Problem details
Find "ATOM 135 C C" and "ATOM 142 C CA" in the records below. Copy the lines holding them and every line between, exactly, and no others.

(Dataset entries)
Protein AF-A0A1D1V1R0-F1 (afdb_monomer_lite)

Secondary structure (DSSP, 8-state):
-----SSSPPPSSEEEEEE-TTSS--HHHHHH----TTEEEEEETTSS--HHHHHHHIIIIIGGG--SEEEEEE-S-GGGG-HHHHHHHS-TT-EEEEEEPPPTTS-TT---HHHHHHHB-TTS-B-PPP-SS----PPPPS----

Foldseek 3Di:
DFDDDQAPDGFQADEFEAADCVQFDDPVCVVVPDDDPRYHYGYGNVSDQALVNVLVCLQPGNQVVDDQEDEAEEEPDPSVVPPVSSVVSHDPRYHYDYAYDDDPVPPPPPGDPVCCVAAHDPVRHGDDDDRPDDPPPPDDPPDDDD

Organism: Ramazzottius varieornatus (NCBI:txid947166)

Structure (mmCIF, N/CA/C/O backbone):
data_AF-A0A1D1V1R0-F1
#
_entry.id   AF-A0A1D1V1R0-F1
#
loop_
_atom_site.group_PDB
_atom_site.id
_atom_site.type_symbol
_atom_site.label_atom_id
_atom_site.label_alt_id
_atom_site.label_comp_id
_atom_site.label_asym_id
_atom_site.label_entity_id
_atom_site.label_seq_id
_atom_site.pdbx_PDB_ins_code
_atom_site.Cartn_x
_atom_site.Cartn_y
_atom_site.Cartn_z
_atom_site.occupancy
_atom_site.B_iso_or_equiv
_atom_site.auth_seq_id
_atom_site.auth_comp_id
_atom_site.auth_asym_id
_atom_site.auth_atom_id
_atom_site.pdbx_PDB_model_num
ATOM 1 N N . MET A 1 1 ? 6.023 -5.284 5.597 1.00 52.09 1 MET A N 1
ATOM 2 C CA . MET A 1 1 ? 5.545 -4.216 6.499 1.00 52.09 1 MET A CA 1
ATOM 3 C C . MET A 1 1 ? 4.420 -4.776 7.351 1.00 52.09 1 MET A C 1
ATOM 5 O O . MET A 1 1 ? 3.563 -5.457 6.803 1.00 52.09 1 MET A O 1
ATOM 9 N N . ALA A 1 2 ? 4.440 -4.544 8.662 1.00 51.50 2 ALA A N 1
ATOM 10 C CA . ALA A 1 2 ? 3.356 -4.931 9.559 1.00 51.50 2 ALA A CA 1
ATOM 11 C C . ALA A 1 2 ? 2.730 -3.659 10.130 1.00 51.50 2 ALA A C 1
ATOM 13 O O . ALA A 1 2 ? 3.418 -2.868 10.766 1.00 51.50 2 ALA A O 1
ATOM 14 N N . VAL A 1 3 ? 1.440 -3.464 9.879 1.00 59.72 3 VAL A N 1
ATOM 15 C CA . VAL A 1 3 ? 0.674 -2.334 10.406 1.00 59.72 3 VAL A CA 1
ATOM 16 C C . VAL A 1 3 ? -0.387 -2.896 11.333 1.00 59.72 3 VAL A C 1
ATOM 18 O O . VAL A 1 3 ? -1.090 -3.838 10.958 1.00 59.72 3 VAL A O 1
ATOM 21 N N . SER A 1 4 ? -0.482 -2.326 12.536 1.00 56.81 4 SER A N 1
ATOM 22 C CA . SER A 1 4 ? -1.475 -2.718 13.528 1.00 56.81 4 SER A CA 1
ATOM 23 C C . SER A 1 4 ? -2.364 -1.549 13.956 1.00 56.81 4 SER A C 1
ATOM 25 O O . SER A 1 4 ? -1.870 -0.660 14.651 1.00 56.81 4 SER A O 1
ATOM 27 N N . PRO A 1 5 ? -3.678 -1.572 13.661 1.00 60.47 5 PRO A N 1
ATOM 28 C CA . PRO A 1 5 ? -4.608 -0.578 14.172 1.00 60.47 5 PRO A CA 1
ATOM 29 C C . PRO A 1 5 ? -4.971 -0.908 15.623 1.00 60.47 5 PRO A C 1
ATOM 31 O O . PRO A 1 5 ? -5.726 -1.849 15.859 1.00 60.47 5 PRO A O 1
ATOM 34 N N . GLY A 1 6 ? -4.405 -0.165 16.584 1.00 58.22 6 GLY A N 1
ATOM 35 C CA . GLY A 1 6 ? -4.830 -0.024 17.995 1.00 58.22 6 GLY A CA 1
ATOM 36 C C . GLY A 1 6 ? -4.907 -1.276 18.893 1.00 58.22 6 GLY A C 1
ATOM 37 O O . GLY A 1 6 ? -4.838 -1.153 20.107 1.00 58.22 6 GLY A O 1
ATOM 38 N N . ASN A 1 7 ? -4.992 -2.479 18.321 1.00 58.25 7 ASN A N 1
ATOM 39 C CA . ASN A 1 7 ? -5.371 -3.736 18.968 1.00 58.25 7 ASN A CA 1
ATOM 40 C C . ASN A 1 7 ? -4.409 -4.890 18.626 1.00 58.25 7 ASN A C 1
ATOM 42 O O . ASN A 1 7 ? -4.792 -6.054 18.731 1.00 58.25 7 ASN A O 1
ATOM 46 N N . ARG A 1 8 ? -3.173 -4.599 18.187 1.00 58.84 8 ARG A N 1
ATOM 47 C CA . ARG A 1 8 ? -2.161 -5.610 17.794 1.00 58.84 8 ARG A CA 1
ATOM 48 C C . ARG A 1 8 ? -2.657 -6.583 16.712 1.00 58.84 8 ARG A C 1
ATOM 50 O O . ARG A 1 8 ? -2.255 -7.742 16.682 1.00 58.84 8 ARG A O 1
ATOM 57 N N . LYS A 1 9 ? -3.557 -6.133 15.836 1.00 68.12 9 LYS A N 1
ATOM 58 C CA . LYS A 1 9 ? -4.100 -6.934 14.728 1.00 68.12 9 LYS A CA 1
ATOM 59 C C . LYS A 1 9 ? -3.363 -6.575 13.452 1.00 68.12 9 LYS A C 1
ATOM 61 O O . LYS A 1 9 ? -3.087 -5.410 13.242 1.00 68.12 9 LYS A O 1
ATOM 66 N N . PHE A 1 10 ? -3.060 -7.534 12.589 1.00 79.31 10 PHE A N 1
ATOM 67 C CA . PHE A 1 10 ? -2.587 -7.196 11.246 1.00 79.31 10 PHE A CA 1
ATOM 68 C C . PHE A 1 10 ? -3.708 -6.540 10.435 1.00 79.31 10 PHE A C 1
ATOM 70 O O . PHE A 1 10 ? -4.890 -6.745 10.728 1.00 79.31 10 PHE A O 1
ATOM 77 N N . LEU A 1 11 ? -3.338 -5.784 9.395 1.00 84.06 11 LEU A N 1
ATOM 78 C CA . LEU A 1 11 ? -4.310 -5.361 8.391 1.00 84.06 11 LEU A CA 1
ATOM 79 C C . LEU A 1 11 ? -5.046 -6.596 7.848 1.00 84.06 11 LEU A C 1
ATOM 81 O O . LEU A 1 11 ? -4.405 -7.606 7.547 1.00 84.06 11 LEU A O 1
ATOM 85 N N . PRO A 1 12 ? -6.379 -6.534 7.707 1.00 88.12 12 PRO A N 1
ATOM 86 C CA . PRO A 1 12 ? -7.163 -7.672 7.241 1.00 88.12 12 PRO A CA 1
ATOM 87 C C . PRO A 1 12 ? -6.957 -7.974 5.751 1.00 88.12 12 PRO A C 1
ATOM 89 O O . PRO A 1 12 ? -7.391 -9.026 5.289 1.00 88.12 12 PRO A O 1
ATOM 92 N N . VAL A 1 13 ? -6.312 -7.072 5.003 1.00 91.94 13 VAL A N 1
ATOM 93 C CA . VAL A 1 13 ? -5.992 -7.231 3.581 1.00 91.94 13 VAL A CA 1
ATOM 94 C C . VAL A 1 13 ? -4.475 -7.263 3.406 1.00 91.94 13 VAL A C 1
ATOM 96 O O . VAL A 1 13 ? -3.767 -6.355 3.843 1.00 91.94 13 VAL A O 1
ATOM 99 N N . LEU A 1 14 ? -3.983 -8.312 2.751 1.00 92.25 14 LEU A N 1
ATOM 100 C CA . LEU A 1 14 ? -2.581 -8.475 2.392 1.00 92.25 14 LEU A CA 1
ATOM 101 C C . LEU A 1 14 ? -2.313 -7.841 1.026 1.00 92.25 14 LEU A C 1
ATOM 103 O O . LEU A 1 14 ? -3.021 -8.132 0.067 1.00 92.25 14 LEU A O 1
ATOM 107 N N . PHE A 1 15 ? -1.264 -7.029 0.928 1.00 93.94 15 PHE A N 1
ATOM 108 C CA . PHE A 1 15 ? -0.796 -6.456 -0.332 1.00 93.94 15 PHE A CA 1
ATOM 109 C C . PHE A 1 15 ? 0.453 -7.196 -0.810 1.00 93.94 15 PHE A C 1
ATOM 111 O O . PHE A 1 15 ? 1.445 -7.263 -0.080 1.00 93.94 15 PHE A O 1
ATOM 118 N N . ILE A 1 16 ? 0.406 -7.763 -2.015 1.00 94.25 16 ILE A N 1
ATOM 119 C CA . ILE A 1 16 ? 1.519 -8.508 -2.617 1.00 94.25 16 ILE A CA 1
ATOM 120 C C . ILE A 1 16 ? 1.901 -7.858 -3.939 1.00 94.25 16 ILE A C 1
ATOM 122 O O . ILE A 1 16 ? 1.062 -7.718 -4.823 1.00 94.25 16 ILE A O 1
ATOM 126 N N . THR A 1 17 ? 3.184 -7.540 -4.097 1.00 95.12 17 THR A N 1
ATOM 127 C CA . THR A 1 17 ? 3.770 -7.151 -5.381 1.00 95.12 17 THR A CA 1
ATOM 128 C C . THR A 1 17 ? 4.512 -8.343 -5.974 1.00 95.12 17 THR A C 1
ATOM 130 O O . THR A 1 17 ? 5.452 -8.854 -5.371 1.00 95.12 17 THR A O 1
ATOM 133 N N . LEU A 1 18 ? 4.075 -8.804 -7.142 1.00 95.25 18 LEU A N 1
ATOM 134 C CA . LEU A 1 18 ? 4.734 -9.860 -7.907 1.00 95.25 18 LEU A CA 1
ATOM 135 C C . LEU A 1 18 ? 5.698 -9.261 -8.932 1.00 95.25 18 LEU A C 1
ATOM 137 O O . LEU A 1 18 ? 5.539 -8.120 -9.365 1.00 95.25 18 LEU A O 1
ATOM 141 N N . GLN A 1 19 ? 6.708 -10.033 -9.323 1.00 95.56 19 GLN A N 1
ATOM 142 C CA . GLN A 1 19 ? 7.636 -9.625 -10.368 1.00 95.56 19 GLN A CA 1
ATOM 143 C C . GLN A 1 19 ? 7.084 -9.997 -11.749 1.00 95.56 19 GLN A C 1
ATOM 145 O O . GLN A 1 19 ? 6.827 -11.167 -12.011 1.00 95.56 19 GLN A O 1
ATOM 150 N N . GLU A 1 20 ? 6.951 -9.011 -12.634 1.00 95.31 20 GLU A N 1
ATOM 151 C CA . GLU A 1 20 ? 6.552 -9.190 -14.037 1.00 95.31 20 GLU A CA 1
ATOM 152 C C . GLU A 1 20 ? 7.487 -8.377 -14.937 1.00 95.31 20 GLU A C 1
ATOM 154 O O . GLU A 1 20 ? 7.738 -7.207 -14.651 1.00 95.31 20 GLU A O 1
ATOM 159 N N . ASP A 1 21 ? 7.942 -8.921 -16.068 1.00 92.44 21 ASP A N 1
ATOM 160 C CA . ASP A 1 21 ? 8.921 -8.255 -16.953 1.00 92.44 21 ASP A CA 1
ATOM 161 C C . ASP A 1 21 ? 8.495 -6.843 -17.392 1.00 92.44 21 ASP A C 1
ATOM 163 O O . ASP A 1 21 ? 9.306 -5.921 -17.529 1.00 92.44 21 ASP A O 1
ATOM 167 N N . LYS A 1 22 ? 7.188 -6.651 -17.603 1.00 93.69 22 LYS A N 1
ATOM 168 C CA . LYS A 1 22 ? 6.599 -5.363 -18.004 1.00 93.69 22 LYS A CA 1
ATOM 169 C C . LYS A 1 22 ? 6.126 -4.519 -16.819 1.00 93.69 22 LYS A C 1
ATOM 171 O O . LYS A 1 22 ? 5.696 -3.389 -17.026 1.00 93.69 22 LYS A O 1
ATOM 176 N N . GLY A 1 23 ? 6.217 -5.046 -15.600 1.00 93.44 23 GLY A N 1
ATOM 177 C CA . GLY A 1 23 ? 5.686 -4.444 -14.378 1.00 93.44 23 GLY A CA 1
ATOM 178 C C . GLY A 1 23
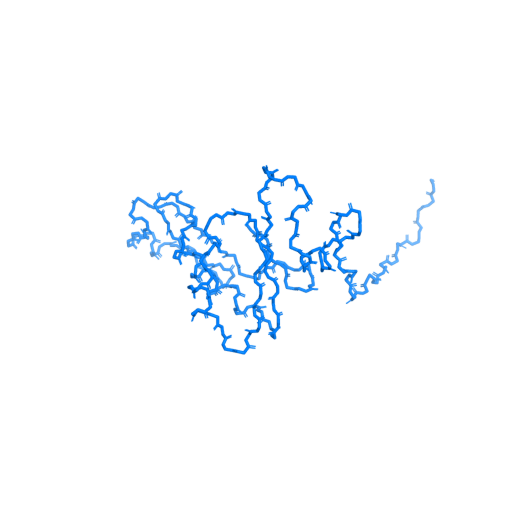 ? 4.164 -4.466 -14.278 1.00 93.44 23 GLY A C 1
ATOM 179 O O . GLY A 1 23 ? 3.609 -3.821 -13.403 1.00 93.44 23 GLY A O 1
ATOM 180 N N . VAL A 1 24 ? 3.493 -5.191 -15.171 1.00 94.50 24 VAL A N 1
ATOM 181 C CA . VAL A 1 24 ? 2.039 -5.344 -15.211 1.00 94.50 24 VAL A CA 1
ATOM 182 C C . VAL A 1 24 ? 1.707 -6.778 -15.587 1.00 94.50 24 VAL A C 1
ATOM 184 O O . VAL A 1 24 ? 2.443 -7.405 -16.353 1.00 94.50 24 VAL A O 1
ATOM 187 N N . PHE A 1 25 ? 0.580 -7.283 -15.094 1.00 95.12 25 PHE A N 1
ATOM 188 C CA . PHE A 1 25 ? 0.133 -8.627 -15.430 1.00 95.12 25 PHE A CA 1
ATOM 189 C C . PHE A 1 25 ? -0.249 -8.737 -16.904 1.00 95.12 25 PHE A C 1
ATOM 191 O O . PHE A 1 25 ? -1.098 -8.001 -17.410 1.00 95.12 25 PHE A O 1
ATOM 198 N N . GLY A 1 26 ? 0.322 -9.725 -17.592 1.00 93.88 26 GLY A N 1
ATOM 199 C CA . GLY A 1 26 ? -0.139 -10.100 -18.925 1.00 93.88 26 GLY A CA 1
ATOM 200 C C . GLY A 1 26 ? -1.590 -10.623 -18.920 1.00 93.88 26 GLY A C 1
ATOM 201 O O . GLY A 1 26 ? -2.122 -10.980 -17.864 1.00 93.88 26 GLY A O 1
ATOM 202 N N . PRO A 1 27 ? -2.242 -10.740 -20.093 1.00 94.12 27 PRO A N 1
ATOM 203 C CA . PRO A 1 27 ? -3.632 -11.201 -20.189 1.00 94.12 27 PRO A CA 1
ATOM 204 C C . PRO A 1 27 ? -3.875 -12.593 -19.589 1.00 94.12 27 PRO A C 1
ATOM 206 O O . PRO A 1 27 ? -4.906 -12.831 -18.963 1.00 94.12 27 PRO A O 1
ATOM 209 N N . ILE A 1 28 ? -2.915 -13.510 -19.756 1.00 94.50 28 ILE A N 1
ATOM 210 C CA . ILE A 1 28 ? -3.005 -14.881 -19.231 1.00 94.50 28 ILE A CA 1
ATOM 211 C C . ILE A 1 28 ? -2.942 -14.866 -17.702 1.00 94.50 28 ILE A C 1
ATOM 213 O O . ILE A 1 28 ? -3.820 -15.429 -17.049 1.00 94.50 28 ILE A O 1
ATOM 217 N N . VAL A 1 29 ? -1.949 -14.170 -17.138 1.00 93.12 29 VAL A N 1
ATOM 218 C CA . VAL A 1 29 ? -1.766 -14.051 -15.685 1.00 93.12 29 VAL A CA 1
ATOM 219 C C . VAL A 1 29 ? -2.973 -13.363 -15.060 1.00 93.12 29 VAL A C 1
ATOM 221 O O . VAL A 1 29 ? -3.580 -13.917 -14.154 1.00 93.12 29 VAL A O 1
ATOM 224 N N . SER A 1 30 ? -3.416 -12.233 -15.618 1.00 92.38 30 SER A N 1
ATOM 225 C CA . SER A 1 30 ? -4.606 -11.501 -15.158 1.00 92.38 30 SER A CA 1
ATOM 226 C C . SER A 1 30 ? -5.871 -12.368 -15.095 1.00 92.38 30 SER A C 1
ATOM 228 O O . SER A 1 30 ? -6.713 -12.176 -14.214 1.00 92.38 30 SER A O 1
ATOM 230 N N . LYS A 1 31 ? -6.020 -13.324 -16.025 1.00 94.19 31 LYS A N 1
ATOM 231 C CA . LYS A 1 31 ? -7.166 -14.244 -16.076 1.00 94.19 31 LYS A CA 1
ATOM 232 C C . LYS A 1 31 ? -7.053 -15.386 -15.063 1.00 94.19 31 LYS A C 1
ATOM 234 O O . LYS A 1 31 ? -8.076 -15.812 -14.534 1.00 94.19 31 LYS A O 1
ATOM 239 N N . ALA A 1 32 ? -5.843 -15.883 -14.815 1.00 94.62 32 ALA A N 1
ATOM 240 C CA . ALA A 1 32 ? -5.585 -17.016 -13.926 1.00 94.62 32 ALA A CA 1
ATOM 241 C C . ALA A 1 32 ? -5.278 -16.612 -12.472 1.00 94.62 32 ALA A C 1
ATOM 243 O O . ALA A 1 32 ? -5.229 -17.478 -11.600 1.00 94.62 32 ALA A O 1
ATOM 244 N N . LEU A 1 33 ? -5.057 -15.320 -12.207 1.00 94.12 33 LEU A N 1
ATOM 245 C CA . LEU A 1 33 ? -4.650 -14.815 -10.902 1.00 94.12 33 LEU A CA 1
ATOM 246 C C . LEU A 1 33 ? -5.675 -15.174 -9.823 1.00 94.12 33 LEU A C 1
ATOM 248 O O . LEU A 1 33 ? -6.874 -14.926 -9.973 1.00 94.12 33 LEU A O 1
ATOM 252 N N . PHE A 1 34 ? -5.186 -15.719 -8.711 1.00 93.00 34 PHE A N 1
ATOM 253 C CA . PHE A 1 34 ? -6.014 -15.987 -7.544 1.00 93.00 34 PHE A CA 1
ATOM 254 C C . PHE A 1 34 ? -6.573 -14.677 -6.975 1.00 93.00 34 PHE A C 1
ATOM 256 O O . PHE A 1 34 ? -5.833 -13.721 -6.744 1.00 93.00 34 PHE A O 1
ATOM 263 N N . LYS A 1 35 ? -7.887 -14.642 -6.731 1.00 93.44 35 LYS A N 1
ATOM 264 C CA . LYS A 1 35 ? -8.589 -13.480 -6.178 1.00 93.44 35 LYS A CA 1
ATOM 265 C C . LYS A 1 35 ? -9.249 -13.863 -4.866 1.00 93.44 35 LYS A C 1
ATOM 267 O O . LYS A 1 35 ? -10.056 -14.789 -4.820 1.00 93.44 35 LYS A O 1
ATOM 272 N N . ALA A 1 36 ? -8.945 -13.111 -3.819 1.00 94.62 36 ALA A N 1
ATOM 273 C CA . ALA A 1 36 ? -9.585 -13.243 -2.521 1.00 94.62 36 ALA A CA 1
ATOM 274 C C . ALA A 1 36 ? -9.876 -11.860 -1.941 1.00 94.62 36 ALA A C 1
ATOM 276 O O . ALA A 1 36 ? -9.194 -10.889 -2.251 1.00 94.62 36 ALA A O 1
ATOM 277 N N . ARG A 1 37 ? -10.894 -11.768 -1.080 1.00 92.25 37 ARG A N 1
ATOM 278 C CA . ARG A 1 37 ? -11.320 -10.487 -0.483 1.00 92.25 37 ARG A CA 1
ATOM 279 C C . ARG A 1 37 ? -10.255 -9.859 0.420 1.00 92.25 37 ARG A C 1
ATOM 281 O O . ARG A 1 37 ? -10.264 -8.655 0.622 1.00 92.25 37 ARG A O 1
ATOM 288 N N . ASN A 1 38 ? -9.368 -10.678 0.971 1.00 93.31 38 ASN A N 1
ATOM 289 C CA . ASN A 1 38 ? -8.287 -10.288 1.870 1.00 93.31 38 ASN A CA 1
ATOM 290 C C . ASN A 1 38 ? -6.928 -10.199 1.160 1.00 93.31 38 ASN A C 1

Task solution
ATOM 135 C C . LEU A 1 18 ? 5.698 -9.261 -8.932 1.00 95.25 18 LEU A C 1
ATOM 137 O O . LEU A 1 18 ? 5.539 -8.120 -9.365 1.00 95.25 18 LEU A O 1
ATOM 141 N N . GLN A 1 19 ? 6.708 -10.033 -9.323 1.00 95.56 19 GLN A N 1
ATOM 142 C CA . GLN A 1 19 ? 7.636 -9.625 -10.368 1.00 95.56 19 GLN A CA 1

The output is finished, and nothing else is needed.